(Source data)
————————

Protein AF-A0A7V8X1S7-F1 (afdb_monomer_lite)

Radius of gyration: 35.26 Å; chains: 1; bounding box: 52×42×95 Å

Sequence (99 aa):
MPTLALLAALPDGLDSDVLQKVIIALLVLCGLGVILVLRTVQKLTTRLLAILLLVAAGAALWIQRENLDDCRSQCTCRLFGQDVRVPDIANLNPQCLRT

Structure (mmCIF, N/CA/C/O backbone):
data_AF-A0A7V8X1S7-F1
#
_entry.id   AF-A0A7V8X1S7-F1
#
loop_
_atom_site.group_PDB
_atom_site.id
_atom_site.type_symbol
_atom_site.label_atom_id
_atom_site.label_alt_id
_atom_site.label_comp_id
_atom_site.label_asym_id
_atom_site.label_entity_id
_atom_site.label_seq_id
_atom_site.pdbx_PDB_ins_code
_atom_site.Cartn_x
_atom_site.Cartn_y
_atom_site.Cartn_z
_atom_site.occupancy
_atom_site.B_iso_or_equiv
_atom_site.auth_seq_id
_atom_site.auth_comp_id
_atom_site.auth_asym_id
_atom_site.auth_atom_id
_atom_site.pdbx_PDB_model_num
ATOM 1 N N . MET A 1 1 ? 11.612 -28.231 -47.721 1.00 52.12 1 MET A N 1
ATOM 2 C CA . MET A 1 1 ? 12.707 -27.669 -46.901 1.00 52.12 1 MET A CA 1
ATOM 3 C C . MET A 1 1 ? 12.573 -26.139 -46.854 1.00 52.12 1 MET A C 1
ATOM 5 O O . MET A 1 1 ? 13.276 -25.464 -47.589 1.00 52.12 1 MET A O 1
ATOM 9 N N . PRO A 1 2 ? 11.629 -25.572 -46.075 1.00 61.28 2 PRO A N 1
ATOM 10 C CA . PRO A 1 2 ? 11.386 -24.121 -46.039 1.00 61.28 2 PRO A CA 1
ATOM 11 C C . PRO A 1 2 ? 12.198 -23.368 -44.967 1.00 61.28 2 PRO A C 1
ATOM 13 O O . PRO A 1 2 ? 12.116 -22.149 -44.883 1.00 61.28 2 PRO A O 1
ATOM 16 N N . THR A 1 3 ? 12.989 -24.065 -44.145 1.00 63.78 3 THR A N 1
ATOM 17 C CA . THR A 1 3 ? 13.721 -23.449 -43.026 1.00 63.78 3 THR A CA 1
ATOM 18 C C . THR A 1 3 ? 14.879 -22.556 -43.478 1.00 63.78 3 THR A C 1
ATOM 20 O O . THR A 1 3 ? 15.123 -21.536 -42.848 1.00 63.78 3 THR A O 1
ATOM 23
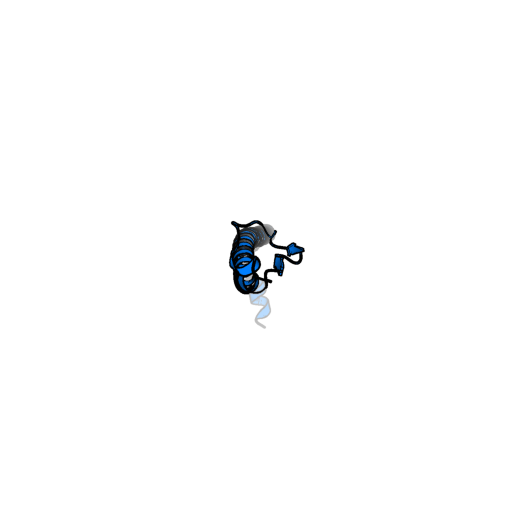 N N . LEU A 1 4 ? 15.548 -22.861 -44.597 1.00 60.25 4 LEU A N 1
ATOM 24 C CA . LEU A 1 4 ? 16.697 -22.075 -45.079 1.00 60.25 4 LEU A CA 1
ATOM 25 C C . LEU A 1 4 ? 16.307 -20.700 -45.648 1.00 60.25 4 LEU A C 1
ATOM 27 O O . LEU A 1 4 ? 17.066 -19.746 -45.505 1.00 60.25 4 LEU A O 1
ATOM 31 N N . ALA A 1 5 ? 15.114 -20.572 -46.236 1.00 64.50 5 ALA A N 1
ATOM 32 C CA . ALA A 1 5 ? 14.641 -19.305 -46.796 1.00 64.50 5 ALA A CA 1
ATOM 33 C C . ALA A 1 5 ? 14.348 -18.253 -45.712 1.00 64.50 5 ALA A C 1
ATOM 35 O O . ALA A 1 5 ? 14.461 -17.061 -45.967 1.00 64.50 5 ALA A O 1
ATOM 36 N N . LEU A 1 6 ? 14.009 -18.690 -44.495 1.00 64.19 6 LEU A N 1
ATOM 37 C CA . LEU A 1 6 ? 13.673 -17.803 -43.380 1.00 64.19 6 LEU A CA 1
ATOM 38 C C . LEU A 1 6 ? 14.929 -17.218 -42.712 1.00 64.19 6 LEU A C 1
ATOM 40 O O . LEU A 1 6 ? 14.916 -16.065 -42.300 1.00 64.19 6 LEU A O 1
ATOM 44 N N . LEU A 1 7 ? 16.034 -17.974 -42.679 1.00 59.44 7 LEU A N 1
ATOM 45 C CA . LEU A 1 7 ? 17.348 -17.464 -42.261 1.00 59.44 7 LEU A CA 1
ATOM 46 C C . LEU A 1 7 ? 17.980 -16.543 -43.315 1.00 59.44 7 LEU A C 1
ATOM 48 O O . LEU A 1 7 ? 18.628 -15.572 -42.949 1.00 59.44 7 LEU A O 1
ATOM 52 N N . ALA A 1 8 ? 17.766 -16.815 -44.607 1.00 63.12 8 ALA A N 1
ATOM 53 C CA . ALA A 1 8 ? 18.215 -15.937 -45.694 1.00 63.12 8 ALA A CA 1
ATOM 54 C C . ALA A 1 8 ? 17.386 -14.643 -45.814 1.00 63.12 8 ALA A C 1
ATOM 56 O O . ALA A 1 8 ? 17.824 -13.694 -46.453 1.00 63.12 8 ALA A O 1
ATOM 57 N N . ALA A 1 9 ? 16.196 -14.612 -45.209 1.00 62.34 9 ALA A N 1
ATOM 58 C CA . ALA A 1 9 ? 15.318 -13.449 -45.143 1.00 62.34 9 ALA A CA 1
ATOM 59 C C . ALA A 1 9 ? 15.418 -12.702 -43.803 1.00 62.34 9 ALA A C 1
ATOM 61 O O . ALA A 1 9 ? 14.557 -11.865 -43.519 1.00 62.34 9 ALA A O 1
ATOM 62 N N . LEU A 1 10 ? 16.434 -12.988 -42.970 1.00 65.69 10 LEU A N 1
ATOM 63 C CA . LEU A 1 10 ? 16.756 -12.072 -41.879 1.00 65.69 10 LEU A CA 1
ATOM 64 C C . LEU A 1 10 ? 17.071 -10.718 -42.528 1.00 65.69 10 LEU A C 1
ATOM 66 O O . LEU A 1 10 ? 17.974 -10.661 -43.360 1.00 65.69 10 LEU A O 1
ATOM 70 N N . PRO A 1 11 ? 16.312 -9.653 -42.222 1.00 68.88 11 PRO A N 1
ATOM 71 C CA . PRO A 1 11 ? 16.553 -8.370 -42.853 1.00 68.88 11 PRO A CA 1
ATOM 72 C C . PRO A 1 11 ? 17.969 -7.926 -42.495 1.00 68.88 11 PRO A C 1
ATOM 74 O O . PRO A 1 11 ? 18.339 -7.974 -41.323 1.00 68.88 11 PRO A O 1
ATOM 77 N N . ASP A 1 12 ? 18.737 -7.455 -43.477 1.00 65.75 12 ASP A N 1
ATOM 78 C CA . ASP A 1 12 ? 20.123 -6.988 -43.302 1.00 65.75 12 ASP A CA 1
ATOM 79 C C . ASP A 1 12 ? 20.267 -5.839 -42.275 1.00 65.75 12 ASP A C 1
ATOM 81 O O . ASP A 1 12 ? 21.372 -5.434 -41.946 1.00 65.75 12 ASP A O 1
ATOM 85 N N . GLY A 1 13 ? 19.152 -5.317 -41.745 1.00 59.09 13 GLY A N 1
ATOM 86 C CA . GLY A 1 13 ? 19.097 -4.364 -40.634 1.00 59.09 13 GLY A CA 1
ATOM 87 C C . GLY A 1 13 ? 18.969 -4.983 -39.233 1.00 59.09 13 GLY A C 1
ATOM 88 O O . GLY A 1 13 ? 18.813 -4.235 -38.266 1.00 59.09 13 GLY A O 1
ATOM 89 N N . LEU A 1 14 ? 19.013 -6.315 -39.084 1.00 64.19 14 LEU A N 1
ATOM 90 C CA . LEU A 1 14 ? 19.134 -6.994 -37.783 1.00 64.19 14 LEU A CA 1
ATOM 91 C C . LEU A 1 14 ? 20.598 -6.976 -37.295 1.00 64.19 14 LEU A C 1
ATOM 93 O O . LEU A 1 14 ? 21.183 -7.998 -36.939 1.00 64.19 14 LEU A O 1
ATOM 97 N N . ASP A 1 15 ? 21.194 -5.786 -37.281 1.00 72.19 15 ASP A N 1
ATOM 98 C CA . ASP A 1 15 ? 22.507 -5.555 -36.693 1.00 72.19 15 ASP A CA 1
ATOM 99 C C . ASP A 1 15 ? 22.470 -5.829 -35.185 1.00 72.19 15 ASP A C 1
ATOM 101 O O . ASP A 1 15 ? 21.512 -5.485 -34.478 1.00 72.19 15 ASP A O 1
ATOM 105 N N . SER A 1 16 ? 23.553 -6.414 -34.671 1.00 74.75 16 SER A N 1
ATOM 106 C CA . SER A 1 16 ? 23.685 -6.739 -33.243 1.00 74.75 16 SER A CA 1
ATOM 107 C C . SER A 1 16 ? 23.540 -5.493 -32.358 1.00 74.75 16 SER A C 1
ATOM 109 O O . SER A 1 16 ? 22.973 -5.568 -31.267 1.00 74.75 16 SER A O 1
ATOM 111 N N . ASP A 1 17 ? 23.947 -4.329 -32.869 1.00 82.69 17 ASP A N 1
ATOM 112 C CA . ASP A 1 17 ? 23.774 -3.024 -32.231 1.00 82.69 17 ASP A CA 1
ATOM 113 C C . ASP A 1 17 ? 22.308 -2.621 -32.032 1.00 82.69 17 ASP A C 1
ATOM 115 O O . ASP A 1 17 ? 21.944 -2.059 -30.994 1.00 82.69 17 ASP A O 1
ATOM 119 N N . VAL A 1 18 ? 21.442 -2.888 -33.014 1.00 84.56 18 VAL A N 1
ATOM 120 C CA . VAL A 1 18 ? 20.017 -2.538 -32.927 1.00 84.56 18 VAL A CA 1
ATOM 121 C C . VAL A 1 18 ? 19.329 -3.460 -31.928 1.00 84.56 18 VAL A C 1
ATOM 123 O O . VAL A 1 18 ? 18.600 -2.988 -31.053 1.00 84.56 18 VAL A O 1
ATOM 126 N N . LEU A 1 19 ? 19.622 -4.761 -31.993 1.00 86.94 19 LEU A N 1
ATOM 127 C CA . LEU A 1 19 ? 19.069 -5.744 -31.067 1.00 86.94 19 LEU A CA 1
ATOM 128 C C . LEU A 1 19 ? 19.482 -5.449 -29.619 1.00 86.94 19 LEU A C 1
ATOM 130 O O . LEU A 1 19 ? 18.640 -5.456 -28.719 1.00 86.94 19 LEU A O 1
ATOM 134 N N . GLN A 1 20 ? 20.753 -5.108 -29.393 1.00 89.38 20 GLN A N 1
ATOM 135 C CA . GLN A 1 20 ? 21.253 -4.741 -28.072 1.00 89.38 20 GLN A CA 1
ATOM 136 C C . GLN A 1 20 ? 20.539 -3.501 -27.518 1.00 89.38 20 GLN A C 1
ATOM 138 O O . GLN A 1 20 ? 20.109 -3.501 -26.363 1.00 89.38 20 GLN A O 1
ATOM 143 N N . LYS A 1 21 ? 20.345 -2.460 -28.337 1.00 91.44 21 LYS A N 1
ATOM 144 C CA . LYS A 1 21 ? 19.618 -1.247 -27.928 1.00 91.44 21 LYS A CA 1
ATOM 145 C C . LYS A 1 21 ? 18.162 -1.538 -27.576 1.00 91.44 21 LYS A C 1
ATOM 147 O O . LYS A 1 21 ? 17.675 -1.030 -26.567 1.00 91.44 21 LYS A O 1
ATOM 152 N N . VAL A 1 22 ? 17.480 -2.373 -28.360 1.00 93.81 22 VAL A N 1
ATOM 153 C CA . VAL A 1 22 ? 16.087 -2.769 -28.098 1.00 93.81 22 VAL A CA 1
ATOM 154 C C . VAL A 1 22 ? 15.976 -3.548 -26.789 1.00 93.81 22 VAL A C 1
ATOM 156 O O . VAL A 1 22 ? 15.096 -3.257 -25.982 1.00 93.81 22 VAL A O 1
ATOM 159 N N . ILE A 1 23 ? 16.890 -4.486 -26.533 1.00 94.00 23 ILE A N 1
ATOM 160 C CA . ILE A 1 23 ? 16.905 -5.265 -25.288 1.00 94.00 23 ILE A CA 1
ATOM 161 C C . ILE A 1 23 ? 17.135 -4.356 -24.078 1.00 94.00 23 ILE A C 1
ATOM 163 O O . ILE A 1 23 ? 16.421 -4.470 -23.082 1.00 94.00 23 ILE A O 1
ATOM 167 N N . ILE A 1 24 ? 18.086 -3.422 -24.164 1.00 96.25 24 ILE A N 1
ATOM 168 C CA . ILE A 1 24 ? 18.348 -2.454 -23.090 1.00 96.25 24 ILE A CA 1
ATOM 169 C C . ILE A 1 24 ? 17.118 -1.571 -22.859 1.00 96.25 24 ILE A C 1
ATOM 171 O O . ILE A 1 24 ? 16.698 -1.398 -21.716 1.00 96.25 24 ILE A O 1
ATOM 175 N N . ALA A 1 25 ? 16.502 -1.053 -23.923 1.00 96.56 25 ALA A N 1
ATOM 176 C CA . ALA A 1 25 ? 15.295 -0.240 -23.819 1.00 96.56 25 ALA A CA 1
ATOM 177 C C . ALA A 1 25 ? 14.142 -1.014 -23.162 1.00 96.56 25 ALA A C 1
ATOM 179 O O . ALA A 1 25 ? 13.461 -0.479 -22.286 1.00 96.56 25 ALA A O 1
ATOM 180 N N . LEU A 1 26 ? 13.959 -2.286 -23.526 1.00 97.00 26 LEU A N 1
ATOM 181 C CA . LEU A 1 26 ? 12.943 -3.155 -22.942 1.00 97.00 26 LEU A CA 1
ATOM 182 C C . LEU A 1 26 ? 13.208 -3.419 -21.454 1.00 97.00 26 LEU A C 1
ATOM 184 O O . LEU A 1 26 ? 12.286 -3.338 -20.645 1.00 97.00 26 LEU A O 1
ATOM 188 N N . LEU A 1 27 ? 14.462 -3.678 -21.076 1.00 97.25 27 LEU A N 1
ATOM 189 C CA . LEU A 1 27 ? 14.873 -3.851 -19.680 1.00 97.25 27 LEU A CA 1
ATOM 190 C C . LEU A 1 27 ? 14.600 -2.598 -18.849 1.00 97.25 27 LEU A C 1
ATOM 192 O O . LEU A 1 27 ? 14.033 -2.689 -17.761 1.00 97.25 27 LEU A O 1
ATOM 196 N N . VAL A 1 28 ? 14.960 -1.427 -19.375 1.00 97.62 28 VAL A N 1
ATOM 197 C CA . VAL A 1 28 ? 14.709 -0.138 -18.720 1.00 97.62 28 VAL A CA 1
ATOM 198 C C . VAL A 1 28 ? 13.210 0.099 -18.563 1.00 97.62 28 VAL A C 1
ATOM 200 O O . VAL A 1 28 ? 12.762 0.462 -17.476 1.00 97.62 28 VAL A O 1
ATOM 203 N N . LEU A 1 29 ? 12.420 -0.158 -19.607 1.00 97.44 29 LEU A N 1
ATOM 204 C CA . LEU A 1 29 ? 10.966 -0.020 -19.567 1.00 97.44 29 LEU A CA 1
ATOM 205 C C . LEU A 1 29 ? 10.339 -0.958 -18.527 1.00 97.44 29 LEU A C 1
ATOM 207 O O . LEU A 1 29 ? 9.490 -0.538 -17.742 1.00 97.44 29 LEU A O 1
ATOM 211 N N . CYS A 1 30 ? 10.790 -2.211 -18.483 1.00 97.19 30 CYS A N 1
ATOM 212 C CA . CYS A 1 30 ? 10.305 -3.198 -17.528 1.00 97.19 30 CYS A CA 1
ATOM 213 C C . CYS A 1 30 ? 10.676 -2.804 -16.090 1.00 97.19 30 CYS A C 1
ATOM 215 O O . CYS A 1 30 ? 9.827 -2.832 -15.199 1.00 97.19 30 CYS A O 1
ATOM 217 N N . GLY A 1 31 ? 11.915 -2.354 -15.868 1.00 96.88 31 GLY A N 1
ATOM 218 C CA . GLY A 1 31 ? 12.375 -1.849 -14.574 1.00 96.88 31 GLY A CA 1
ATOM 219 C C . GLY A 1 31 ? 11.578 -0.630 -14.104 1.00 96.88 31 GLY A C 1
ATOM 220 O O . GLY A 1 31 ? 11.125 -0.588 -12.959 1.00 96.88 31 GLY A O 1
ATOM 221 N N . LEU A 1 32 ? 11.329 0.332 -14.997 1.00 97.06 32 LEU A N 1
ATOM 222 C CA . LEU A 1 32 ? 10.469 1.485 -14.722 1.00 97.06 32 LEU A CA 1
ATOM 223 C C . LEU A 1 32 ? 9.051 1.049 -14.353 1.00 97.06 32 LEU A C 1
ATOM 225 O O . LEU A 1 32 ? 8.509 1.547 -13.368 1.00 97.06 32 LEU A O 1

————————

> **Exercise prompt**
In the records above, find the line with "ATOM 106 C CA"; write out exactly that line and each one after it, stopping after the line with "ATOM 138 O O".

> **Your response**
ATOM 106 C CA . SER A 1 16 ? 23.685 -6.739 -33.243 1.00 74.75 16 SER A CA 1
ATOM 107 C C . SER A 1 16 ? 23.540 -5.493 -32.358 1.00 74.75 16 SER A C 1
ATOM 109 O O . SER A 1 16 ? 22.973 -5.568 -31.267 1.00 74.75 16 SER A O 1
ATOM 111 N N . ASP A 1 17 ? 23.947 -4.329 -32.869 1.00 82.69 17 ASP A N 1
ATOM 112 C CA . ASP A 1 17 ? 23.774 -3.024 -32.231 1.00 82.69 17 ASP A CA 1
ATOM 113 C C . ASP A 1 17 ? 22.308 -2.621 -32.032 1.00 82.69 17 ASP A C 1
ATOM 115 O O . ASP A 1 17 ? 21.944 -2.059 -30.994 1.00 82.69 17 ASP A O 1
ATOM 119 N N . VAL A 1 18 ? 21.442 -2.888 -33.014 1.00 84.56 18 VAL A N 1
ATOM 120 C CA . VAL A 1 18 ? 20.017 -2.538 -32.927 1.00 84.56 18 VAL A CA 1
ATOM 121 C C . VAL A 1 18 ? 19.329 -3.460 -31.928 1.00 84.56 18 VAL A C 1
ATOM 123 O O . VAL A 1 18 ? 18.600 -2.988 -31.053 1.00 84.56 18 VAL A O 1
ATOM 126 N N . LEU A 1 19 ? 19.622 -4.761 -31.993 1.00 86.94 19 LEU A N 1
ATOM 127 C CA . LEU A 1 19 ? 19.069 -5.744 -31.067 1.00 86.94 19 LEU A CA 1
ATOM 128 C C . LEU A 1 19 ? 19.482 -5.449 -29.619 1.00 86.94 19 LEU A C 1
ATOM 130 O O . LEU A 1 19 ? 18.640 -5.456 -28.719 1.00 86.94 19 LEU A O 1
ATOM 134 N N . GLN A 1 20 ? 20.753 -5.108 -29.393 1.00 89.38 20 GLN A N 1
ATOM 135 C CA . GLN A 1 20 ? 21.253 -4.741 -28.072 1.00 89.38 20 GLN A CA 1
ATOM 136 C C . GLN A 1 20 ? 20.539 -3.501 -27.518 1.00 89.38 20 GLN A C 1
ATOM 138 O O . GLN A 1 20 ? 20.109 -3.501 -26.363 1.00 89.38 20 GLN A O 1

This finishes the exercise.